Data for review Start Marker
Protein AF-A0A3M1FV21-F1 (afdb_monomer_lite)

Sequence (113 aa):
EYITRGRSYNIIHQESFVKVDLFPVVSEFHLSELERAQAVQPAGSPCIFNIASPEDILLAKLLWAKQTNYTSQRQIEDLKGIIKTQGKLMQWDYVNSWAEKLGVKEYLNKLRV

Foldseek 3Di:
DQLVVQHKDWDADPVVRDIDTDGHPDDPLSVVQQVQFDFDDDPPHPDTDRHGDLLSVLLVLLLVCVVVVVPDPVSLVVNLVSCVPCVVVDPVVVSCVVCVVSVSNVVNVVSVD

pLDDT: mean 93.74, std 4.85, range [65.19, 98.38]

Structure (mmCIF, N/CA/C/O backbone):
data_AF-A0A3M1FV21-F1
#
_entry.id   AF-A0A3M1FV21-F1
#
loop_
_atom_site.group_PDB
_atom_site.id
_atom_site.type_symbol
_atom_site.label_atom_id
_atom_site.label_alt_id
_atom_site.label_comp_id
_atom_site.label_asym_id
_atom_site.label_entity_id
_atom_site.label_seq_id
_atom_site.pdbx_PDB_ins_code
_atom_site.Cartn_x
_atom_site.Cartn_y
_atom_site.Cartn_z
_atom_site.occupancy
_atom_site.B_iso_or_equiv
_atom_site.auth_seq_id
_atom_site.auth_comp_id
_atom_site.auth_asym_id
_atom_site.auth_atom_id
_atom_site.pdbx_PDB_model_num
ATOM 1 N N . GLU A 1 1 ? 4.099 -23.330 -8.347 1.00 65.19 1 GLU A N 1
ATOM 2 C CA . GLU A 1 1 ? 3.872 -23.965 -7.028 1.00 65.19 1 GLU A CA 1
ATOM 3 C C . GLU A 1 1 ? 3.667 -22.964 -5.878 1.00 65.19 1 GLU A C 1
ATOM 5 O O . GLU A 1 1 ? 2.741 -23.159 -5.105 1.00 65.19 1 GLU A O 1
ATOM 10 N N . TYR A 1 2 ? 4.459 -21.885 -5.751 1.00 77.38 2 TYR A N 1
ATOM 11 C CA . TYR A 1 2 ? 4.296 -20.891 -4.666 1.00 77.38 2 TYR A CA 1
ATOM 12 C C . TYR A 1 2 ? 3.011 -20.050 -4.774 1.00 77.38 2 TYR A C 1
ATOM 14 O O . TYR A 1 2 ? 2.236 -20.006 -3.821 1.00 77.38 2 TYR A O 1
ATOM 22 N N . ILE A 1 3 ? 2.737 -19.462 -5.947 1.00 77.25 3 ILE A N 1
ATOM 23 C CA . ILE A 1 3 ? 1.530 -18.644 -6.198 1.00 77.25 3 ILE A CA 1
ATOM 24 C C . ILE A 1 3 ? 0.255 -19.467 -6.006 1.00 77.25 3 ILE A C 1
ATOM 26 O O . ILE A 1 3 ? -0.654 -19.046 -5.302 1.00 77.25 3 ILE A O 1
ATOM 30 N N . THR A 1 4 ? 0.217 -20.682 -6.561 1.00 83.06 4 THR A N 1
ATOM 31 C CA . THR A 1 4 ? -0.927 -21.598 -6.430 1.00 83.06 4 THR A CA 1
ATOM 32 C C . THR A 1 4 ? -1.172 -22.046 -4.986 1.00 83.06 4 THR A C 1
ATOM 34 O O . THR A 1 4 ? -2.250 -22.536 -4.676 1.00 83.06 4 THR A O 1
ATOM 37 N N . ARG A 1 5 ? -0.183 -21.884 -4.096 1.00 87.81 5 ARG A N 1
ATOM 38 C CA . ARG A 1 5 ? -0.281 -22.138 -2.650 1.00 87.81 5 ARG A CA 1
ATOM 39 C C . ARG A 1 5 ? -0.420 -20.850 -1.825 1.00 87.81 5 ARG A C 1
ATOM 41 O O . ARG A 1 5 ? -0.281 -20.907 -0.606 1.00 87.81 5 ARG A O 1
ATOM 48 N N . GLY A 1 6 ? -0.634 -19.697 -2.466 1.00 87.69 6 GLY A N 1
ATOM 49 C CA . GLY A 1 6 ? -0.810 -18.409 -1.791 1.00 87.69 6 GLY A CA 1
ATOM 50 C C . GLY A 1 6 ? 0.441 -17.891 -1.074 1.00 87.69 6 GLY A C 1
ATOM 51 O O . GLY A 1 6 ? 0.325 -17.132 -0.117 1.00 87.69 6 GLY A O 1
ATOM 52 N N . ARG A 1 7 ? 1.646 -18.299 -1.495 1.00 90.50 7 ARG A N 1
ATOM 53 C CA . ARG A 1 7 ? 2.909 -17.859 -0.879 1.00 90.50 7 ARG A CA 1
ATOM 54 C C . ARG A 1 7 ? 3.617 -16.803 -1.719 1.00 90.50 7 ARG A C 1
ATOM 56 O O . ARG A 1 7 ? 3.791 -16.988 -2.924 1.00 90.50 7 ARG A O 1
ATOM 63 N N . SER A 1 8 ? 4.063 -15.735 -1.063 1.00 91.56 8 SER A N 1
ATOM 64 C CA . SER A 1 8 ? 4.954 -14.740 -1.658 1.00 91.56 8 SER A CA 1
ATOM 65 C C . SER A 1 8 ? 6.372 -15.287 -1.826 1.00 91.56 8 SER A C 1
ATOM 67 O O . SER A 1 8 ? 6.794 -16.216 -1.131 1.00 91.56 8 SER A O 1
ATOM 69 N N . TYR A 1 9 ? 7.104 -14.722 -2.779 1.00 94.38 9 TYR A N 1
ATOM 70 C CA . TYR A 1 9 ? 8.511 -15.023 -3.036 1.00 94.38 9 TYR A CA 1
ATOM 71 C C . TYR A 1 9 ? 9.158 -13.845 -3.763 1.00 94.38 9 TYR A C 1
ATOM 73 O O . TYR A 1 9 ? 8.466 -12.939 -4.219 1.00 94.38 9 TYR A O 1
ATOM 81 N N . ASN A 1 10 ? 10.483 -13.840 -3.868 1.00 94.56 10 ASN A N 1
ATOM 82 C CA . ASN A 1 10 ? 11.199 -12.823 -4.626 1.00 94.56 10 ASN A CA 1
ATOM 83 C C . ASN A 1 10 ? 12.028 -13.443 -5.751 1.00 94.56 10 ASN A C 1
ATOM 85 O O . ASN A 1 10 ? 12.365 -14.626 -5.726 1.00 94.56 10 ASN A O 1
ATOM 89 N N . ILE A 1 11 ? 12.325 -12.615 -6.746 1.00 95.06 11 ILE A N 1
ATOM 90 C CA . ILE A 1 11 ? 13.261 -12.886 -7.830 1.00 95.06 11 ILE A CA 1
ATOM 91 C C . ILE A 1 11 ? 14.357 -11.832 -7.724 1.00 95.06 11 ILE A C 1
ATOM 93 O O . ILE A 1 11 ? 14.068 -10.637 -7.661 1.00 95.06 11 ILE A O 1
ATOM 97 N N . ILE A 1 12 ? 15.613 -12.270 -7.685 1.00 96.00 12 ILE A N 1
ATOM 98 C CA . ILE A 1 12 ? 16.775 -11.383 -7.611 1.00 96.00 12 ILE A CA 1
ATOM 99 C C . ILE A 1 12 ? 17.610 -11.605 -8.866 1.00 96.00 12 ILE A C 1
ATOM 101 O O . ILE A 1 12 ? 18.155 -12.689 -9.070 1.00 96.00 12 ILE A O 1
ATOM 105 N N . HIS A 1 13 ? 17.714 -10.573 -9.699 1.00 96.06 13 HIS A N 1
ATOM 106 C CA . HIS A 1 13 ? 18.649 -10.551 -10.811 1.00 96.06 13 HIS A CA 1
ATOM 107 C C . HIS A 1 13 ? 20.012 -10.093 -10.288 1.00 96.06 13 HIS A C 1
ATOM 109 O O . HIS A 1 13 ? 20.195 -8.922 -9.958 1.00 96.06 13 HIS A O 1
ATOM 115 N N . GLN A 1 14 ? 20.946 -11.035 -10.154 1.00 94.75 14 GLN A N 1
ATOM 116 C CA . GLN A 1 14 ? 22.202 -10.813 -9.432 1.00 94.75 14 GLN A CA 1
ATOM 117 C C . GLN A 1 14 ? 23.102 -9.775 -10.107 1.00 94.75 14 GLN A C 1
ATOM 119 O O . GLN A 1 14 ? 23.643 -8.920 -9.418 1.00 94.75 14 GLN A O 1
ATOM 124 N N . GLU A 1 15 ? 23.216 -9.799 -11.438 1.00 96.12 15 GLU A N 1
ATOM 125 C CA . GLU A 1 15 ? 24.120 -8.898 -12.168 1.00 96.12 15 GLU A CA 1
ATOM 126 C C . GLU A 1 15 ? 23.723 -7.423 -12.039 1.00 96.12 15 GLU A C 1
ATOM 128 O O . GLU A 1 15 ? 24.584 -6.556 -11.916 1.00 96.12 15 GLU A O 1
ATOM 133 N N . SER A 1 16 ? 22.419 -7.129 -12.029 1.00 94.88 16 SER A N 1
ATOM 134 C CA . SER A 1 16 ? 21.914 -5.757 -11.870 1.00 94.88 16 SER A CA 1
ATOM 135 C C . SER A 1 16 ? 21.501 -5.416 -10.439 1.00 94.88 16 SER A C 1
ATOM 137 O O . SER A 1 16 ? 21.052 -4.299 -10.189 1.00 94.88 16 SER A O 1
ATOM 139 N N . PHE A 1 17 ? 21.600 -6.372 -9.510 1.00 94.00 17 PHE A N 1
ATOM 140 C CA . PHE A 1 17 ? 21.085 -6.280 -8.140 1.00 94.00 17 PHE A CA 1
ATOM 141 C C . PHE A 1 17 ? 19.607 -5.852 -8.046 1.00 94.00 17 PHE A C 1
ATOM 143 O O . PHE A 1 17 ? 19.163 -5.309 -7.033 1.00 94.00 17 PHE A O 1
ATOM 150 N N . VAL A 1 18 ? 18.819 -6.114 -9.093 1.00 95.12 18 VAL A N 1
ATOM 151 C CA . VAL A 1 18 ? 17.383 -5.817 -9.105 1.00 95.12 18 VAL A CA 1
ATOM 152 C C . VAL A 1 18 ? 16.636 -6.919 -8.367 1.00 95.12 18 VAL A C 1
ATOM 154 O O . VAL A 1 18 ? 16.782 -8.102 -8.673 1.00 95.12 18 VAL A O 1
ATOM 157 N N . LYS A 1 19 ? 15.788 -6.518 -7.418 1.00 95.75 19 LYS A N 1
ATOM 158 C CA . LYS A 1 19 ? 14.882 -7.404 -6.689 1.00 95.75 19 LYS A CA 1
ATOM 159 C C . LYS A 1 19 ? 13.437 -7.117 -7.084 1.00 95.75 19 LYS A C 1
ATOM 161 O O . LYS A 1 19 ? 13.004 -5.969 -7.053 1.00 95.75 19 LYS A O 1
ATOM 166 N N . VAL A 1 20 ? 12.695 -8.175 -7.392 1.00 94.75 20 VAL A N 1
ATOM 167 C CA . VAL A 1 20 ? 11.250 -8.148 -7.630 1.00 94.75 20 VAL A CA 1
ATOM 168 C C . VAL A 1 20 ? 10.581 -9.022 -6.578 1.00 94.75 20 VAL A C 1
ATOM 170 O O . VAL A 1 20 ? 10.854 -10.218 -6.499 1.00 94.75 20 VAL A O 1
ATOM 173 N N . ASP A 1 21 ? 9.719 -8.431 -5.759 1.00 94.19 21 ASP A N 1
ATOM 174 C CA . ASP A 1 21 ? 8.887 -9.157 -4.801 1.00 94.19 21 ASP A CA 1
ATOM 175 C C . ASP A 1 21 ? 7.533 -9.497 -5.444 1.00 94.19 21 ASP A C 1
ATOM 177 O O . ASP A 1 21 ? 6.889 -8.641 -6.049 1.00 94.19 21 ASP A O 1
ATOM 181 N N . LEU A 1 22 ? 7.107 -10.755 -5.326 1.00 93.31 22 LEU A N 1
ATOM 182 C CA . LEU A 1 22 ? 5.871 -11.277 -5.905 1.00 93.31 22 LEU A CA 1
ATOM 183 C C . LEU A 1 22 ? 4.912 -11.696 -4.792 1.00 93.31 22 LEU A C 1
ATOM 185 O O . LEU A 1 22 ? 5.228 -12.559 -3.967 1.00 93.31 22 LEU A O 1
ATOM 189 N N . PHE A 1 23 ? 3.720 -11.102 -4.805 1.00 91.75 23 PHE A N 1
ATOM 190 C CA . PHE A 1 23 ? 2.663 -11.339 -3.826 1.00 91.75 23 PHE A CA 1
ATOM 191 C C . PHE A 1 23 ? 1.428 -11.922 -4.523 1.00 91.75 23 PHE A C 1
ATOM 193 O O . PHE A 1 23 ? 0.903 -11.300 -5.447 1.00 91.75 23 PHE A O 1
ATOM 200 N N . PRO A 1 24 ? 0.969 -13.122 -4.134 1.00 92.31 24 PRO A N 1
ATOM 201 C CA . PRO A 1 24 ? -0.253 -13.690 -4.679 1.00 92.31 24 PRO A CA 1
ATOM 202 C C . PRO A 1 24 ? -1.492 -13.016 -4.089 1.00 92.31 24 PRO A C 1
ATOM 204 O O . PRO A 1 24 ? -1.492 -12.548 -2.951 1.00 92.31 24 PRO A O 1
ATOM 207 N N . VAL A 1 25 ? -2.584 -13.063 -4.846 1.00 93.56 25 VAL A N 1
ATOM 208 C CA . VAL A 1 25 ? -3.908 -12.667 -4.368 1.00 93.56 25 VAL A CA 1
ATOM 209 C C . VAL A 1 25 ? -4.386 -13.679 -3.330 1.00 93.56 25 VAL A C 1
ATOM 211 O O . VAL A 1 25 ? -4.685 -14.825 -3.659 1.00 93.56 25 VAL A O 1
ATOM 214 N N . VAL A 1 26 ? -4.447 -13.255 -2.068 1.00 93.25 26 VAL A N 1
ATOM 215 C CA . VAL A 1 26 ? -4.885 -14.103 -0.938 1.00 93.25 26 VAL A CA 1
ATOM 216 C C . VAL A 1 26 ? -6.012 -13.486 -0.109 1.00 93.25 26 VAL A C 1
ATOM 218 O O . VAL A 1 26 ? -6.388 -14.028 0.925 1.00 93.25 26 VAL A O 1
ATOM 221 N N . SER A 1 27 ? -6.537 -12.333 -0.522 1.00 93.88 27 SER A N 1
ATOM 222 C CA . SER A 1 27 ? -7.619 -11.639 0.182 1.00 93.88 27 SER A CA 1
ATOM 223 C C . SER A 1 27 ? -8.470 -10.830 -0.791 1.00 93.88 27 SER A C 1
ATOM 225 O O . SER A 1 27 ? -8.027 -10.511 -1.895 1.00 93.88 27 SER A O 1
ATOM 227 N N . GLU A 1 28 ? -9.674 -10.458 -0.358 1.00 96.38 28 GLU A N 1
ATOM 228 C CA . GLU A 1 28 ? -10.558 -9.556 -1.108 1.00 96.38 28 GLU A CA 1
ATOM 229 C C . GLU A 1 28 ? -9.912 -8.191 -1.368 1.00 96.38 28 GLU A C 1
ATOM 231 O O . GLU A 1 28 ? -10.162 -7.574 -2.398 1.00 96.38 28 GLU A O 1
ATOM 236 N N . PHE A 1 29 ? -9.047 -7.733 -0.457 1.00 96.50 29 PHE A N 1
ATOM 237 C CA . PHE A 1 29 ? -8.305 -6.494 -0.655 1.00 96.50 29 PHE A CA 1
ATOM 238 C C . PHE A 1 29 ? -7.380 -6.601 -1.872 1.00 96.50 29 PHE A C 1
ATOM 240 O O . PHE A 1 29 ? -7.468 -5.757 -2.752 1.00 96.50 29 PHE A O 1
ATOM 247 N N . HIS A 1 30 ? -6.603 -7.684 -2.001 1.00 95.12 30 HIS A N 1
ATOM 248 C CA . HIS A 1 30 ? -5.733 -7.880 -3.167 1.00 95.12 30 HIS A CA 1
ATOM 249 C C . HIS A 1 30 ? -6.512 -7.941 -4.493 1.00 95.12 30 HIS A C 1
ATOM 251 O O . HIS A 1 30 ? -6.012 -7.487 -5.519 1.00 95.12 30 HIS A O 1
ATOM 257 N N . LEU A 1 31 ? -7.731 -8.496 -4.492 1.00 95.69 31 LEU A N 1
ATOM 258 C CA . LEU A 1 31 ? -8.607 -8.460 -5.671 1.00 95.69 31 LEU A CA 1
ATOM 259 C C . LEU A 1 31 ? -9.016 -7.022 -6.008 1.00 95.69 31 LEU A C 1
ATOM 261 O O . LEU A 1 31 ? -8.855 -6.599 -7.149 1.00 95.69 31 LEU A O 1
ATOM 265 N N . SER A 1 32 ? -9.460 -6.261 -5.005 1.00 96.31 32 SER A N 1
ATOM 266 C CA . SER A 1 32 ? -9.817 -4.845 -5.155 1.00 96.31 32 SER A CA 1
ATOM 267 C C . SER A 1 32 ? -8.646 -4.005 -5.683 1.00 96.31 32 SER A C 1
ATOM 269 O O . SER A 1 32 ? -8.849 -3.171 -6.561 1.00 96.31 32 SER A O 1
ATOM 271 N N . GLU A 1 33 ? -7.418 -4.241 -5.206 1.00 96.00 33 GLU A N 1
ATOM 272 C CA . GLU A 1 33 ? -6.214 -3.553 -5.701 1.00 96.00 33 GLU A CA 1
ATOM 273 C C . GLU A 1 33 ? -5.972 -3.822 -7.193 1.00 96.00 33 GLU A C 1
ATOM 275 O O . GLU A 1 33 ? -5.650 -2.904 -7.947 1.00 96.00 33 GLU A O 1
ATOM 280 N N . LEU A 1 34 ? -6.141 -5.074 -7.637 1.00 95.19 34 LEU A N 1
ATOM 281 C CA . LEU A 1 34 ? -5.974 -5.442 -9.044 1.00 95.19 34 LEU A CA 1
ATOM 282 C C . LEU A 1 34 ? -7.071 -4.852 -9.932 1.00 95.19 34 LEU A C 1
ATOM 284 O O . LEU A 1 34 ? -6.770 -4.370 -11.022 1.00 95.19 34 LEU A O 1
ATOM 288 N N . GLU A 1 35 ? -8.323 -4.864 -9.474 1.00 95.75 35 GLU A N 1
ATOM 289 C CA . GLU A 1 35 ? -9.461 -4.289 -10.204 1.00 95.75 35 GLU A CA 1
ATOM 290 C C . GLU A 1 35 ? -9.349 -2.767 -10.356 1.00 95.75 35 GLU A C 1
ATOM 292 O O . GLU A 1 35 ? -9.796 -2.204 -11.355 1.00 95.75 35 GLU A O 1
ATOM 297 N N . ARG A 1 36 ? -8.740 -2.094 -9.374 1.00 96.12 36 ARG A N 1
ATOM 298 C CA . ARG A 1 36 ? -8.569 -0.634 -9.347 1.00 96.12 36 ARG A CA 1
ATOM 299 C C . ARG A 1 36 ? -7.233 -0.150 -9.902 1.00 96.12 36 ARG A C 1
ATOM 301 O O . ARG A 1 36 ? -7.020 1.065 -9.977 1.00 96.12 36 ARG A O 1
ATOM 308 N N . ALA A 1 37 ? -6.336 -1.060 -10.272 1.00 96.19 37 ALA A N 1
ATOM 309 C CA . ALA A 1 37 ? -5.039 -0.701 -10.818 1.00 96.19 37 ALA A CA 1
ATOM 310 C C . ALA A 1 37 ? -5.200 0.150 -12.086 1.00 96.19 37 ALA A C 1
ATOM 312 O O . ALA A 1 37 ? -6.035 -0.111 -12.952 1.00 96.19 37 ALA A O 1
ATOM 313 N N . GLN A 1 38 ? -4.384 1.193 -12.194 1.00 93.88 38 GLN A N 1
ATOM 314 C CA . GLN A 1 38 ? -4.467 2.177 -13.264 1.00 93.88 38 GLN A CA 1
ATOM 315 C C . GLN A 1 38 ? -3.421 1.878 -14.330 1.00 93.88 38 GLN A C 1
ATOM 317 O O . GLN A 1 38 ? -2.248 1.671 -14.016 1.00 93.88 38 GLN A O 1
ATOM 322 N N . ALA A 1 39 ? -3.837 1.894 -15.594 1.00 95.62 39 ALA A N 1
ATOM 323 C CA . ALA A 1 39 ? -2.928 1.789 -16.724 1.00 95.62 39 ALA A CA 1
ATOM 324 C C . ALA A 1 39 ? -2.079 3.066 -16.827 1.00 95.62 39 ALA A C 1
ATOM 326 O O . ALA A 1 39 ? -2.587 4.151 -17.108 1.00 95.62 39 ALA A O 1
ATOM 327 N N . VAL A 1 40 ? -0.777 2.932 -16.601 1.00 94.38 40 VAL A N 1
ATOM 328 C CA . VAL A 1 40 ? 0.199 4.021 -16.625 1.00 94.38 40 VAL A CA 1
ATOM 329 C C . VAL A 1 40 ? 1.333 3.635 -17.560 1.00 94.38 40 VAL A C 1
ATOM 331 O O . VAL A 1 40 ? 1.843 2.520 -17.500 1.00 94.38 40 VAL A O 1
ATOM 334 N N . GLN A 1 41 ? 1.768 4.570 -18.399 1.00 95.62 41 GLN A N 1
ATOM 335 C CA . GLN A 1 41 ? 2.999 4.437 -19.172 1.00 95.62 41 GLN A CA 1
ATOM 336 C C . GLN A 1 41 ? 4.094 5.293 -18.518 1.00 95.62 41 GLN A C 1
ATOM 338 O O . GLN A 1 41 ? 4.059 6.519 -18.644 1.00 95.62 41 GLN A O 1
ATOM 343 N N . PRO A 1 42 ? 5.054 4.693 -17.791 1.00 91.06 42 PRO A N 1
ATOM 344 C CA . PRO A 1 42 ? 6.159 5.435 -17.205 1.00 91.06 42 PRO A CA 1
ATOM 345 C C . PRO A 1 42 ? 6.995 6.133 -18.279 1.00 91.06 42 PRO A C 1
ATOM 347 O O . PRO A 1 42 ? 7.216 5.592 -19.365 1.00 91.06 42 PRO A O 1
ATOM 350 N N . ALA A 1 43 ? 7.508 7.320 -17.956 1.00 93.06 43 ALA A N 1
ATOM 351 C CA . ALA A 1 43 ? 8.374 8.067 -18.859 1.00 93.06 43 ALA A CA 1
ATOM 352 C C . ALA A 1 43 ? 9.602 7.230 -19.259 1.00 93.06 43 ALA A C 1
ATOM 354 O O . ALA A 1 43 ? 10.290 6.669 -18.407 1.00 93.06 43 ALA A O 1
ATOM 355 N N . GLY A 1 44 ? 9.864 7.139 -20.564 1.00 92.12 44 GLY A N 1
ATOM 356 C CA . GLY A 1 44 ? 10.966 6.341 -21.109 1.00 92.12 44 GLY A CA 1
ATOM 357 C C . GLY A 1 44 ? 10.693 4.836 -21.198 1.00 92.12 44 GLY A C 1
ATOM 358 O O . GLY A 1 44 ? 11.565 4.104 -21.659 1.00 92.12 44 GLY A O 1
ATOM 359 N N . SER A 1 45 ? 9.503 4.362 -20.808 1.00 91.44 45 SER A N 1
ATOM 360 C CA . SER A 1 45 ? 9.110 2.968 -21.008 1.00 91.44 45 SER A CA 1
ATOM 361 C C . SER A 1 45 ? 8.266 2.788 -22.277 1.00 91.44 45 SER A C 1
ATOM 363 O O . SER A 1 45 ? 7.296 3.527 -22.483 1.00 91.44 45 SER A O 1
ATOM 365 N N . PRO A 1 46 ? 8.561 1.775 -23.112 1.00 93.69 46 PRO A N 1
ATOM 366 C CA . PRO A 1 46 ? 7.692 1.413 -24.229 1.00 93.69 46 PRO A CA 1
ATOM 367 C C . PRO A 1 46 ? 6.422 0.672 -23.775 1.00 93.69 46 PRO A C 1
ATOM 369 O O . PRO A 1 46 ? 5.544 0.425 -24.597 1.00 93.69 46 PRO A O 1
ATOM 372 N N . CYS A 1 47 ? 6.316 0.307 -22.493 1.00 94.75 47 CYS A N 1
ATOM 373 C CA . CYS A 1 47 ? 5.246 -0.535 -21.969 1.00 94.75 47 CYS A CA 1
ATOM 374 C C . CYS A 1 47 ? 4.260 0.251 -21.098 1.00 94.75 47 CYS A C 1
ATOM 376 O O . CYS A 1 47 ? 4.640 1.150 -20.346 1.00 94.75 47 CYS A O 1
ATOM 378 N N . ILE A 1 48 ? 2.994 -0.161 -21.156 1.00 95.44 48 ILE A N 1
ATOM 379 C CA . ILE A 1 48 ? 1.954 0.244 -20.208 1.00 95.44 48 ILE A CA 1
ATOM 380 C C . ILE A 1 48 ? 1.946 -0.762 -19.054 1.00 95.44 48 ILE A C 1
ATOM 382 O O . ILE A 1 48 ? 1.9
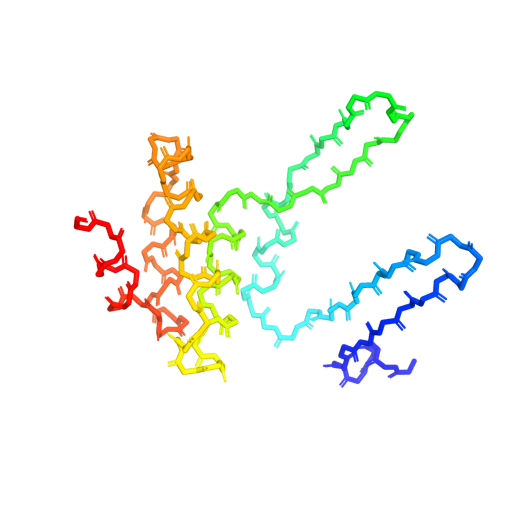66 -1.972 -19.281 1.00 95.44 48 ILE A O 1
ATOM 386 N N . PHE A 1 49 ? 1.895 -0.261 -17.824 1.00 94.69 49 PHE A N 1
ATOM 387 C CA . PHE A 1 49 ? 1.812 -1.052 -16.601 1.00 94.69 49 PHE A CA 1
ATOM 388 C C . PHE A 1 49 ? 0.528 -0.733 -15.850 1.00 94.69 49 PHE A C 1
ATOM 390 O O . PHE A 1 49 ? 0.132 0.425 -15.759 1.00 94.69 49 PHE A O 1
ATOM 397 N N . ASN A 1 50 ? -0.072 -1.752 -15.243 1.00 95.56 50 ASN A N 1
ATOM 398 C CA . ASN A 1 50 ? -1.125 -1.550 -14.257 1.00 95.56 50 ASN A CA 1
ATOM 399 C C . ASN A 1 50 ? -0.465 -1.260 -12.907 1.00 95.56 50 ASN A C 1
A
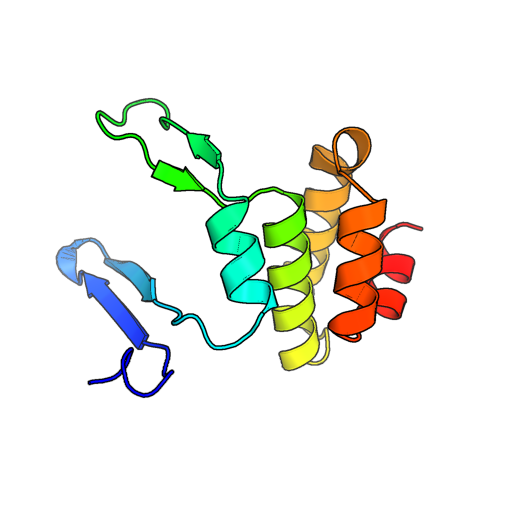TOM 401 O O . ASN A 1 50 ? 0.201 -2.126 -12.338 1.00 95.56 50 ASN A O 1
ATOM 405 N N . ILE A 1 51 ? -0.610 -0.028 -12.426 1.00 94.50 51 ILE A N 1
ATOM 406 C CA . ILE A 1 51 ? -0.018 0.454 -11.178 1.00 94.50 51 ILE A CA 1
ATOM 407 C C . ILE A 1 51 ? -1.128 0.631 -10.143 1.00 94.50 51 ILE A C 1
ATOM 409 O O . ILE A 1 51 ? -2.188 1.176 -10.448 1.00 94.50 51 ILE A O 1
ATOM 413 N N . ALA A 1 52 ? -0.883 0.174 -8.915 1.00 95.38 52 ALA A N 1
ATOM 414 C CA . ALA A 1 52 ? -1.807 0.362 -7.801 1.00 95.38 52 ALA A CA 1
ATOM 415 C C . ALA A 1 52 ? -2.121 1.852 -7.583 1.00 95.38 52 ALA A C 1
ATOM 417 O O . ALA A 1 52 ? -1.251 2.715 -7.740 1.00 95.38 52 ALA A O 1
Data for review End Marker
▸ **Aim of the exercise**
Look above for the line with "TOM 401 O O", then give again exactly every line from there through the line with "ATOM 406 C CA", skipping the pictures.

▸ **Output**
TOM 401 O O . ASN A 1 50 ? 0.201 -2.126 -12.338 1.00 95.56 50 ASN A O 1
ATOM 405 N N . ILE A 1 51 ? -0.610 -0.028 -12.426 1.00 94.50 51 ILE A N 1
ATOM 406 C CA . ILE A 1 51 ? -0.018 0.454 -11.178 1.00 94.50 51 ILE A CA 1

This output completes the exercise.